Uh oh. I find myself reflexively agreeing with Paris Paramus.

must slap.........face....harder.....impose......proper.....res....sp..onse......can't fight pressure.... must...... must......

Don't you DARE regulate my Metafilter, you darned UN !
posted by troutfishing at 9:13 PM on October 20, 2005


Every country should regulate the internet as it touches on hardware within its borders. Countries that don't want to play by internationally agreed rules can be routed around. If two or three or ten competing versions of the internet develop, fine.
posted by pracowity at 12:24 AM on October 21, 2005


flame war breaks out between metafilter and little green footballs ... u n peacekeepers to step in ...
posted by pyramid termite at 12:38 AM on October 21, 2005


Is there anything wrong with the theory that if the Internet is a global resource (ie accessed by all, available to all) then it should be administered by all? Isn't that what democracy is all about? ;)

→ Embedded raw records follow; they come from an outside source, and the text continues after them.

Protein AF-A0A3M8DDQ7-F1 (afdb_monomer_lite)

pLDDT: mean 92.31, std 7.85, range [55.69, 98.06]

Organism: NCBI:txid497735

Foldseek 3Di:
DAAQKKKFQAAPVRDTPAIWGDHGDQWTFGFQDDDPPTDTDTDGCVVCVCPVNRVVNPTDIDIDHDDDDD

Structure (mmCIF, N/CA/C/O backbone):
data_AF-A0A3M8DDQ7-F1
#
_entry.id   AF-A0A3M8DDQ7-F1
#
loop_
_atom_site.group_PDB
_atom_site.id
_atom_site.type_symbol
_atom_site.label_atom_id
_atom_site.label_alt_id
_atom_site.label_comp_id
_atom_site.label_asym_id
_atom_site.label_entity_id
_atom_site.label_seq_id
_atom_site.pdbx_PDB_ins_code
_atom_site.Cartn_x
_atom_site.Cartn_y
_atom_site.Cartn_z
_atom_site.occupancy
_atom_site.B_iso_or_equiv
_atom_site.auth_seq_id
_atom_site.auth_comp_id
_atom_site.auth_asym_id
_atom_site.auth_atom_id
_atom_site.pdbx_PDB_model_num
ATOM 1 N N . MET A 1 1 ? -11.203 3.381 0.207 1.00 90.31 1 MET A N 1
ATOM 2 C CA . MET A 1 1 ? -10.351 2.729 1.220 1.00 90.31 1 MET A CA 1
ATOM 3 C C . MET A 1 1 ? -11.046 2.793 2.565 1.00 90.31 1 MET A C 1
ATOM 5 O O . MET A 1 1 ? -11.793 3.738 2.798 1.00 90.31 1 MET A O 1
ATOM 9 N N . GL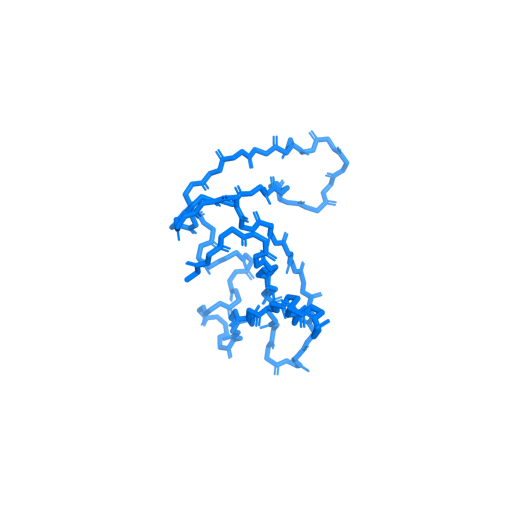N A 1 2 ? -10.822 1.805 3.421 1.00 94.00 2 GLN A N 1
ATOM 10 C CA . GLN A 1 2 ? -11.255 1.803 4.817 1.00 94.00 2 GLN A CA 1
ATOM 11 C C . GLN A 1 2 ? -10.170 1.186 5.702 1.00 94.00 2 GLN A C 1
ATOM 13 O O . GLN A 1 2 ? -9.297 0.472 5.211 1.00 94.00 2 GLN A O 1
ATOM 18 N N . ALA A 1 3 ? -10.259 1.425 7.011 1.00 95.00 3 ALA A N 1
ATOM 19 C CA . ALA A 1 3 ? -9.367 0.796 7.977 1.00 95.00 3 ALA A CA 1
ATOM 20 C C . ALA A 1 3 ? -9.336 -0.732 7.789 1.00 95.00 3 ALA A C 1
ATOM 22 O O . ALA A 1 3 ? -10.381 -1.366 7.616 1.00 95.00 3 ALA A O 1
ATOM 23 N N . SER A 1 4 ? -8.139 -1.311 7.874 1.00 94.69 4 SER A N 1
ATOM 24 C CA . SER A 1 4 ? -7.844 -2.733 7.637 1.00 94.69 4 SER A CA 1
ATOM 25 C C . SER A 1 4 ? -7.836 -3.207 6.179 1.00 94.69 4 SER A C 1
ATOM 27 O O . SER A 1 4 ? -7.669 -4.404 5.942 1.00 94.69 4 SER A O 1
ATOM 29 N N . ASP A 1 5 ? -7.969 -2.310 5.201 1.00 96.31 5 ASP A N 1
ATOM 30 C CA . ASP A 1 5 ? -7.603 -2.635 3.818 1.00 96.31 5 ASP A CA 1
ATOM 31 C C . ASP A 1 5 ? -6.081 -2.803 3.687 1.00 96.31 5 ASP A C 1
ATOM 33 O O . ASP A 1 5 ? -5.312 -2.047 4.281 1.00 96.31 5 ASP A O 1
ATOM 37 N N . VAL A 1 6 ? -5.637 -3.735 2.846 1.00 96.81 6 VAL A N 1
ATOM 38 C CA . VAL A 1 6 ? -4.248 -3.810 2.373 1.00 96.81 6 VAL A CA 1
ATOM 39 C C . VAL A 1 6 ? -4.218 -3.364 0.923 1.00 96.81 6 VAL A C 1
ATOM 41 O O . VAL A 1 6 ? -4.921 -3.917 0.076 1.00 96.81 6 VAL A O 1
ATOM 44 N N . LEU A 1 7 ? -3.401 -2.365 0.630 1.00 97.06 7 LEU A N 1
ATOM 45 C CA . LEU A 1 7 ? -3.163 -1.885 -0.719 1.00 97.06 7 LEU A CA 1
ATOM 46 C C . LEU A 1 7 ? -1.905 -2.550 -1.246 1.00 97.06 7 LEU A C 1
ATOM 48 O O . LEU A 1 7 ? -0.892 -2.566 -0.553 1.00 97.06 7 LEU A O 1
ATOM 52 N N . VAL A 1 8 ? -1.968 -3.087 -2.460 1.00 97.38 8 VAL A N 1
ATOM 53 C CA . VAL A 1 8 ? -0.831 -3.730 -3.124 1.00 97.38 8 VAL A CA 1
ATOM 54 C C . VAL A 1 8 ? -0.635 -3.102 -4.491 1.00 97.38 8 VAL A C 1
ATOM 56 O O . VAL A 1 8 ? -1.540 -3.135 -5.325 1.00 97.38 8 VAL A O 1
ATOM 59 N N . TRP A 1 9 ? 0.558 -2.571 -4.735 1.00 97.50 9 TRP A N 1
ATOM 60 C CA . TRP A 1 9 ? 0.970 -2.090 -6.046 1.00 97.50 9 TRP A CA 1
ATOM 61 C C . TRP A 1 9 ? 1.452 -3.278 -6.864 1.00 97.50 9 TRP A C 1
ATOM 63 O O . TRP A 1 9 ? 2.386 -3.979 -6.466 1.00 97.50 9 TRP A O 1
ATOM 73 N N . LYS A 1 10 ? 0.791 -3.510 -7.997 1.00 98.00 10 LYS A N 1
ATOM 74 C CA . LYS A 1 10 ? 1.114 -4.579 -8.934 1.00 98.00 10 LYS A CA 1
ATOM 75 C C . LYS A 1 10 ? 1.624 -4.006 -10.243 1.00 98.00 10 LYS A C 1
ATOM 77 O O . LYS A 1 10 ? 0.946 -3.165 -10.832 1.00 98.00 10 LYS A O 1
ATOM 82 N N . ASN A 1 11 ? 2.775 -4.484 -10.706 1.00 96.69 11 ASN A N 1
ATOM 83 C CA . ASN A 1 11 ? 3.319 -4.117 -12.015 1.00 96.69 11 ASN A CA 1
ATOM 84 C C . ASN A 1 11 ? 2.446 -4.674 -13.168 1.00 96.69 11 ASN A C 1
ATOM 86 O O . ASN A 1 11 ? 1.447 -5.362 -12.933 1.00 96.69 11 ASN A O 1
ATOM 90 N N . GLN A 1 12 ? 2.814 -4.396 -14.424 1.00 96.75 12 GLN A N 1
ATOM 91 C CA . GLN A 1 12 ? 2.081 -4.897 -15.600 1.00 96.75 12 GLN A CA 1
ATOM 92 C C . GLN A 1 12 ? 2.020 -6.431 -15.679 1.00 96.75 12 GLN A C 1
ATOM 94 O O . GLN A 1 12 ? 1.034 -6.978 -16.170 1.00 96.75 12 GLN A O 1
ATOM 99 N N . ALA A 1 13 ? 3.036 -7.127 -15.157 1.00 96.38 13 ALA A N 1
ATOM 100 C CA . ALA A 1 13 ? 3.059 -8.587 -15.066 1.00 96.38 13 ALA A CA 1
ATOM 101 C C . ALA A 1 13 ? 2.125 -9.137 -13.966 1.00 96.38 13 ALA A C 1
ATOM 103 O O . ALA A 1 13 ? 1.910 -10.344 -13.872 1.00 96.38 13 ALA A O 1
ATOM 104 N N . GLY A 1 14 ? 1.527 -8.266 -13.146 1.00 95.69 14 GLY A N 1
ATOM 105 C CA . GLY A 1 14 ? 0.631 -8.637 -12.052 1.00 95.69 14 GLY A CA 1
ATOM 106 C C . GLY A 1 14 ? 1.346 -8.993 -10.746 1.00 95.69 14 GLY A C 1
ATOM 107 O O . GLY A 1 14 ? 0.690 -9.439 -9.797 1.00 95.69 14 GLY A O 1
ATOM 108 N N . GLU A 1 15 ? 2.657 -8.776 -10.670 1.00 96.44 15 GLU A N 1
ATOM 109 C CA . GLU A 1 15 ? 3.488 -9.065 -9.502 1.00 96.44 15 GLU A CA 1
ATOM 110 C C . GLU A 1 15 ? 3.378 -7.930 -8.484 1.00 96.44 15 GLU A C 1
ATOM 112 O O . GLU A 1 15 ? 3.451 -6.754 -8.842 1.00 96.44 15 GLU A O 1
ATOM 117 N N . GLY A 1 16 ? 3.189 -8.273 -7.208 1.00 95.31 16 GLY A N 1
ATOM 118 C CA . GLY A 1 16 ? 3.151 -7.292 -6.126 1.00 95.31 16 GLY A CA 1
ATOM 119 C C . GLY A 1 16 ? 4.555 -6.811 -5.781 1.00 95.31 16 GLY A C 1
ATOM 120 O O . GLY A 1 16 ? 5.361 -7.608 -5.312 1.00 95.31 16 GLY A O 1
ATOM 121 N N . ILE A 1 17 ? 4.832 -5.522 -5.976 1.00 94.19 17 ILE A N 1
ATOM 122 C CA . ILE A 1 17 ? 6.156 -4.938 -5.697 1.00 94.19 17 ILE A CA 1
ATOM 123 C C . ILE A 1 17 ? 6.181 -4.087 -4.423 1.00 94.19 17 ILE A C 1
ATOM 125 O O . ILE A 1 17 ? 7.246 -3.737 -3.918 1.00 94.19 17 ILE A O 1
ATOM 129 N N . HIS A 1 18 ? 5.002 -3.718 -3.917 1.00 95.19 18 HIS A N 1
ATOM 130 C CA . HIS A 1 18 ? 4.850 -2.913 -2.711 1.00 95.19 18 HIS A CA 1
ATOM 131 C C . HIS A 1 18 ? 3.493 -3.140 -2.054 1.00 95.19 18 HIS A C 1
ATOM 133 O O . HIS A 1 18 ? 2.515 -3.464 -2.737 1.00 95.19 18 HIS A O 1
ATOM 139 N N . ALA A 1 19 ? 3.424 -2.929 -0.740 1.00 95.62 19 ALA A N 1
ATOM 140 C CA . ALA A 1 19 ? 2.181 -2.977 0.010 1.00 95.62 19 ALA A CA 1
ATOM 141 C C . ALA A 1 19 ? 2.141 -1.937 1.136 1.00 95.62 19 ALA A C 1
ATOM 143 O O . ALA A 1 19 ? 3.157 -1.636 1.761 1.00 95.62 19 ALA A O 1
ATOM 144 N N . ALA A 1 20 ? 0.942 -1.435 1.426 1.00 96.81 20 ALA A N 1
ATOM 145 C CA . ALA A 1 20 ? 0.682 -0.535 2.544 1.00 96.81 20 ALA A CA 1
ATOM 146 C C . ALA A 1 20 ? -0.640 -0.899 3.236 1.00 96.81 20 ALA A C 1
ATOM 148 O O . ALA A 1 20 ? -1.592 -1.350 2.593 1.00 96.81 20 ALA A O 1
ATOM 149 N N . PHE A 1 21 ? -0.706 -0.706 4.552 1.00 97.12 21 PHE A N 1
ATOM 150 C CA . PHE A 1 21 ? -1.880 -1.050 5.358 1.00 97.12 21 PHE A CA 1
ATOM 151 C C . PHE A 1 21 ? -2.721 0.193 5.644 1.00 97.12 21 PHE A C 1
ATOM 153 O O . PHE A 1 21 ? -2.231 1.155 6.226 1.00 97.12 21 PHE A O 1
ATOM 160 N N . CYS A 1 22 ? -3.993 0.197 5.262 1.00 96.94 22 CYS A N 1
ATOM 161 C CA . CYS A 1 22 ? -4.888 1.325 5.483 1.00 96.94 22 CYS A CA 1
ATOM 162 C C . CYS A 1 22 ? -5.285 1.425 6.960 1.00 96.94 22 CYS A C 1
ATOM 164 O O . CYS A 1 22 ? -5.960 0.542 7.494 1.00 96.94 22 CYS A O 1
ATOM 166 N N . ILE A 1 23 ? -4.922 2.531 7.607 1.00 96.19 23 ILE A N 1
ATOM 167 C CA . ILE A 1 23 ? -5.280 2.802 9.007 1.00 96.19 23 ILE A CA 1
ATOM 168 C C . ILE A 1 23 ? -6.555 3.652 9.078 1.00 96.19 23 ILE A C 1
ATOM 170 O O . ILE A 1 23 ? -7.404 3.428 9.937 1.00 96.19 23 ILE A O 1
ATOM 174 N N . ALA A 1 24 ? -6.722 4.596 8.148 1.00 93.12 24 ALA A N 1
ATOM 175 C CA . ALA A 1 24 ? -7.892 5.469 8.039 1.00 93.12 24 ALA A CA 1
ATOM 176 C C . ALA A 1 24 ? -8.124 5.869 6.572 1.00 93.12 24 ALA A C 1
ATOM 178 O O . ALA A 1 24 ? -7.289 5.575 5.727 1.00 93.12 24 ALA A O 1
ATOM 179 N N . SER A 1 25 ? -9.243 6.532 6.260 1.00 86.88 25 SER A N 1
ATOM 180 C CA . SER A 1 25 ? -9.746 6.773 4.892 1.00 86.88 25 SER A CA 1
ATOM 181 C C . SER A 1 25 ? -8.693 7.096 3.819 1.00 86.88 25 SER A C 1
ATOM 183 O O . SER A 1 25 ? -8.801 6.560 2.719 1.00 86.88 25 SER A O 1
ATOM 185 N N . SER A 1 26 ? -7.692 7.933 4.115 1.00 91.94 26 SER A N 1
ATOM 186 C CA . SER A 1 26 ? -6.562 8.226 3.214 1.00 91.94 26 SER A CA 1
ATOM 187 C C . SER A 1 26 ? -5.184 7.916 3.804 1.00 91.94 26 SER A C 1
ATOM 189 O O . SER A 1 26 ? -4.188 8.061 3.103 1.00 91.94 26 SER A O 1
ATOM 191 N N . PHE A 1 27 ? -5.110 7.465 5.058 1.00 96.81 27 PHE A N 1
ATOM 192 C CA . PHE A 1 27 ? -3.844 7.234 5.748 1.00 96.81 27 PHE A CA 1
ATOM 193 C C . PHE A 1 27 ? -3.449 5.769 5.714 1.00 96.81 27 PHE A C 1
ATOM 195 O O . PHE A 1 27 ? -4.227 4.881 6.088 1.00 96.81 27 PHE A O 1
ATOM 202 N N . VAL A 1 28 ? -2.202 5.531 5.329 1.00 97.12 28 VAL A N 1
ATOM 203 C CA . VAL A 1 28 ? -1.616 4.200 5.245 1.00 97.12 28 VAL A CA 1
ATOM 204 C C . VAL A 1 28 ? -0.386 4.100 6.135 1.00 97.12 28 VAL A C 1
ATOM 206 O O . VAL A 1 28 ? 0.419 5.025 6.210 1.00 97.12 28 VAL A O 1
ATOM 209 N N . PHE A 1 29 ? -0.234 2.959 6.799 1.00 96.75 29 PHE A N 1
ATOM 210 C CA . PHE A 1 29 ? 1.035 2.530 7.356 1.00 96.75 29 PHE A CA 1
ATOM 211 C C . PHE A 1 29 ? 1.881 1.969 6.220 1.00 96.75 29 PHE A C 1
ATOM 213 O O . PHE A 1 29 ? 1.519 0.964 5.597 1.00 96.75 29 PHE A O 1
ATOM 220 N N . ASN A 1 30 ? 2.979 2.650 5.934 1.00 95.44 30 ASN A N 1
ATOM 221 C CA . ASN A 1 30 ? 3.818 2.406 4.777 1.00 95.44 30 ASN A CA 1
ATOM 222 C C . ASN A 1 30 ? 5.277 2.254 5.201 1.00 95.44 30 ASN A C 1
ATOM 224 O O . ASN A 1 30 ? 5.751 3.003 6.054 1.00 95.44 30 ASN A O 1
ATOM 228 N N . LYS A 1 31 ? 6.004 1.347 4.547 1.00 93.19 31 LYS A N 1
ATOM 229 C CA . LYS A 1 31 ? 7.467 1.335 4.579 1.00 93.19 31 LYS A CA 1
ATOM 230 C C . LYS A 1 31 ? 7.989 2.052 3.345 1.00 93.19 31 LYS A C 1
ATOM 232 O O . LYS A 1 31 ? 7.680 1.648 2.227 1.00 93.19 31 LYS A O 1
ATOM 237 N N . MET A 1 32 ? 8.768 3.111 3.527 1.00 85.00 32 MET A N 1
ATOM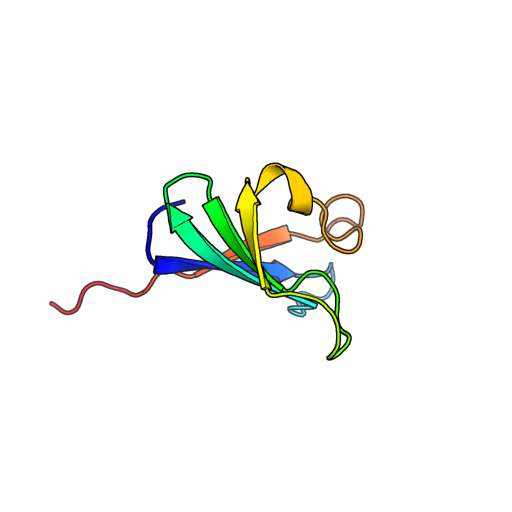 238 C CA . MET A 1 32 ? 9.245 3.885 2.385 1.00 85.00 32 MET A CA 1
ATOM 239 C C . MET A 1 32 ? 10.458 3.207 1.749 1.00 85.00 32 MET A C 1
ATOM 241 O O . MET A 1 32 ? 11.536 3.290 2.304 1.00 85.00 32 MET A O 1
ATOM 245 N N . GLY A 1 33 ? 10.318 2.555 0.597 1.00 79.69 33 GLY A N 1
ATOM 246 C CA . GLY A 1 33 ? 11.423 1.857 -0.069 1.00 79.69 33 GLY A CA 1
ATOM 247 C C . GLY A 1 33 ? 11.667 0.424 0.438 1.00 79.69 33 GLY A C 1
ATOM 248 O O . GLY A 1 33 ? 11.018 -0.069 1.365 1.00 79.69 33 GLY A O 1
ATOM 249 N N . GLN A 1 34 ? 12.609 -0.275 -0.204 1.00 72.44 34 GLN A N 1
ATOM 250 C CA . GLN A 1 34 ? 12.838 -1.717 -0.032 1.00 72.44 34 GLN A CA 1
ATOM 251 C C . GLN A 1 34 ? 13.975 -2.081 0.947 1.00 72.44 34 GLN A C 1
ATOM 253 O O . GLN A 1 34 ? 14.069 -3.238 1.346 1.00 72.44 34 GLN A O 1
ATOM 258 N N . SER A 1 35 ? 14.789 -1.126 1.411 1.00 77.94 35 SER A N 1
ATOM 259 C CA . SER A 1 35 ? 15.956 -1.389 2.281 1.00 77.94 35 SER A CA 1
ATOM 260 C C . SER A 1 35 ? 15.607 -1.413 3.773 1.00 77.94 35 SER A C 1
ATOM 262 O O . SER A 1 35 ? 14.604 -0.831 4.188 1.00 77.94 35 SER A O 1
ATOM 264 N N . TRP A 1 36 ? 16.416 -2.078 4.600 1.00 72.31 36 TRP A N 1
ATOM 265 C CA . TRP A 1 36 ? 16.132 -2.291 6.030 1.00 72.31 36 TRP A CA 1
ATOM 266 C C . TRP A 1 36 ? 16.084 -1.005 6.859 1.00 72.31 36 TRP A C 1
ATOM 268 O O . TRP A 1 36 ? 15.336 -0.925 7.829 1.00 72.31 36 TRP A O 1
ATOM 278 N N . GLU A 1 37 ? 16.856 -0.000 6.470 1.00 83.62 37 GLU A N 1
ATOM 279 C CA . GLU A 1 37 ? 17.067 1.242 7.215 1.00 83.62 37 GLU A CA 1
ATOM 280 C C . GLU A 1 37 ? 15.920 2.237 7.031 1.00 83.62 37 GLU A C 1
ATOM 282 O O . GLU A 1 37 ? 15.858 3.262 7.711 1.00 83.62 3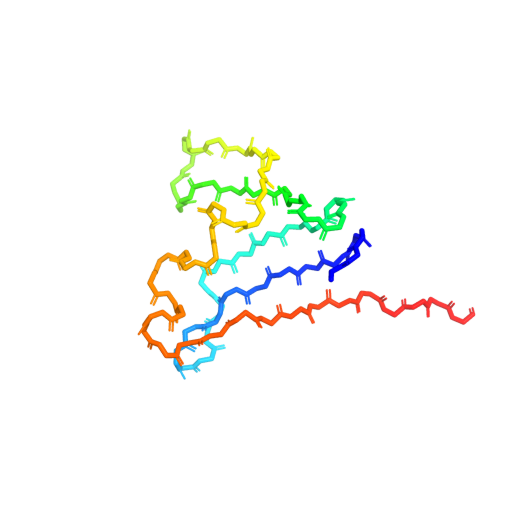7 GLU A O 1
ATOM 287 N N . GLN A 1 38 ? 15.023 1.969 6.083 1.00 84.12 38 GLN A N 1
ATOM 288 C CA . GLN A 1 38 ? 13.991 2.924 5.739 1.00 84.12 38 GLN A CA 1
ATOM 289 C C . GLN A 1 38 ? 12.803 2.839 6.704 1.00 84.12 38 GLN A C 1
ATOM 291 O O . GLN A 1 38 ? 12.319 1.739 6.996 1.00 84.12 38 GLN A O 1
ATOM 296 N N . PRO A 1 39 ? 12.312 3.992 7.193 1.00 88.38 39 PRO A N 1
ATOM 297 C CA . PRO A 1 39 ? 11.341 4.028 8.269 1.00 88.38 39 PRO A CA 1
ATOM 298 C C . PRO A 1 39 ? 9.958 3.569 7.811 1.00 88.38 39 PRO A C 1
ATOM 300 O O . PRO A 1 39 ? 9.554 3.714 6.651 1.00 88.38 39 PRO A O 1
ATOM 303 N N . TRP A 1 40 ? 9.214 3.062 8.788 1.00 92.50 40 TRP A N 1
ATOM 304 C CA . TRP A 1 40 ? 7.775 2.922 8.690 1.00 92.50 40 TRP A CA 1
ATOM 305 C C . TRP A 1 40 ? 7.115 4.227 9.116 1.00 92.50 40 TRP A C 1
ATOM 307 O O . TRP A 1 40 ? 7.412 4.748 10.192 1.00 92.50 40 TRP A O 1
ATOM 317 N N . SER A 1 41 ? 6.196 4.722 8.297 1.00 94.06 41 SER A N 1
ATOM 318 C CA . SER A 1 41 ? 5.520 5.995 8.524 1.00 94.06 41 SER A CA 1
ATOM 319 C C . SER A 1 41 ? 4.031 5.875 8.238 1.00 94.06 41 SER A C 1
ATOM 321 O O . SER A 1 41 ? 3.601 5.110 7.373 1.00 94.06 41 SER A O 1
ATOM 323 N N . VAL A 1 42 ? 3.244 6.666 8.964 1.00 95.69 42 VAL A N 1
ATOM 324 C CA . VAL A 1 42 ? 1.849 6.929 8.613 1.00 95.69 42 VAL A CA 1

Oh, and SomeOneElse: The Brits are *way* more critical of themselves than anyone else. Seriously. ;-)
posted by badlydubbedboy at 5:14 AM on October 21, 2005


I'm a little late to the party but it seems to me the Internet is already in private hands. Despite the nationalistic rhetoric, legal hair splitting and rhetorical hoops many are jumping through to make their point wouldn't it be the telcos and backbone providers who are going to determine how the Internet functions?

Infrastructure ain't free and isn't publicly owned -- for example, if Level 3 decides to pull the plug you can pretty much expect southern California to drop off the network. Redundancy is all well and good but when the back up is managed by a 'corporate partner' how redundant is it?

The protocols, procedures and software may be a global resource but the nuts and bolts are in private hands. I find it hard to picture the day that Verio and ATT accept the UN as a regulatory agency.
posted by cedar at 7:03 AM on October 21, 2005


I do think there is more of a tendency towards a realistic view of our own flaws in the US than in other places.

Also, and this might seem like a sad joke, but there seems to be less, to me, tendency to regard people of other nationalities and ethnicities as outsiders or foreigners.
- SomeOneElse

Well, at least you know how funny that sounds.
posted by raedyn at 1:23 PM on October 21, 2005


I think the US should retain control because we have the most open policy. ICANN's role is very limited and has nothing to do with controlling content. ICANN keeps things running smoothly by overseeing IP addresses and domain names. It also makes sure that each domain name maps to the correct IP address.


http://www.npr.org/templates/story/story.php?storyId=4958840
posted by sultan at 2:22 PM on October 21, 2005


Re: The link above - npr seems to prevent deep links ... copy and pasting in the address bar seemed to work though.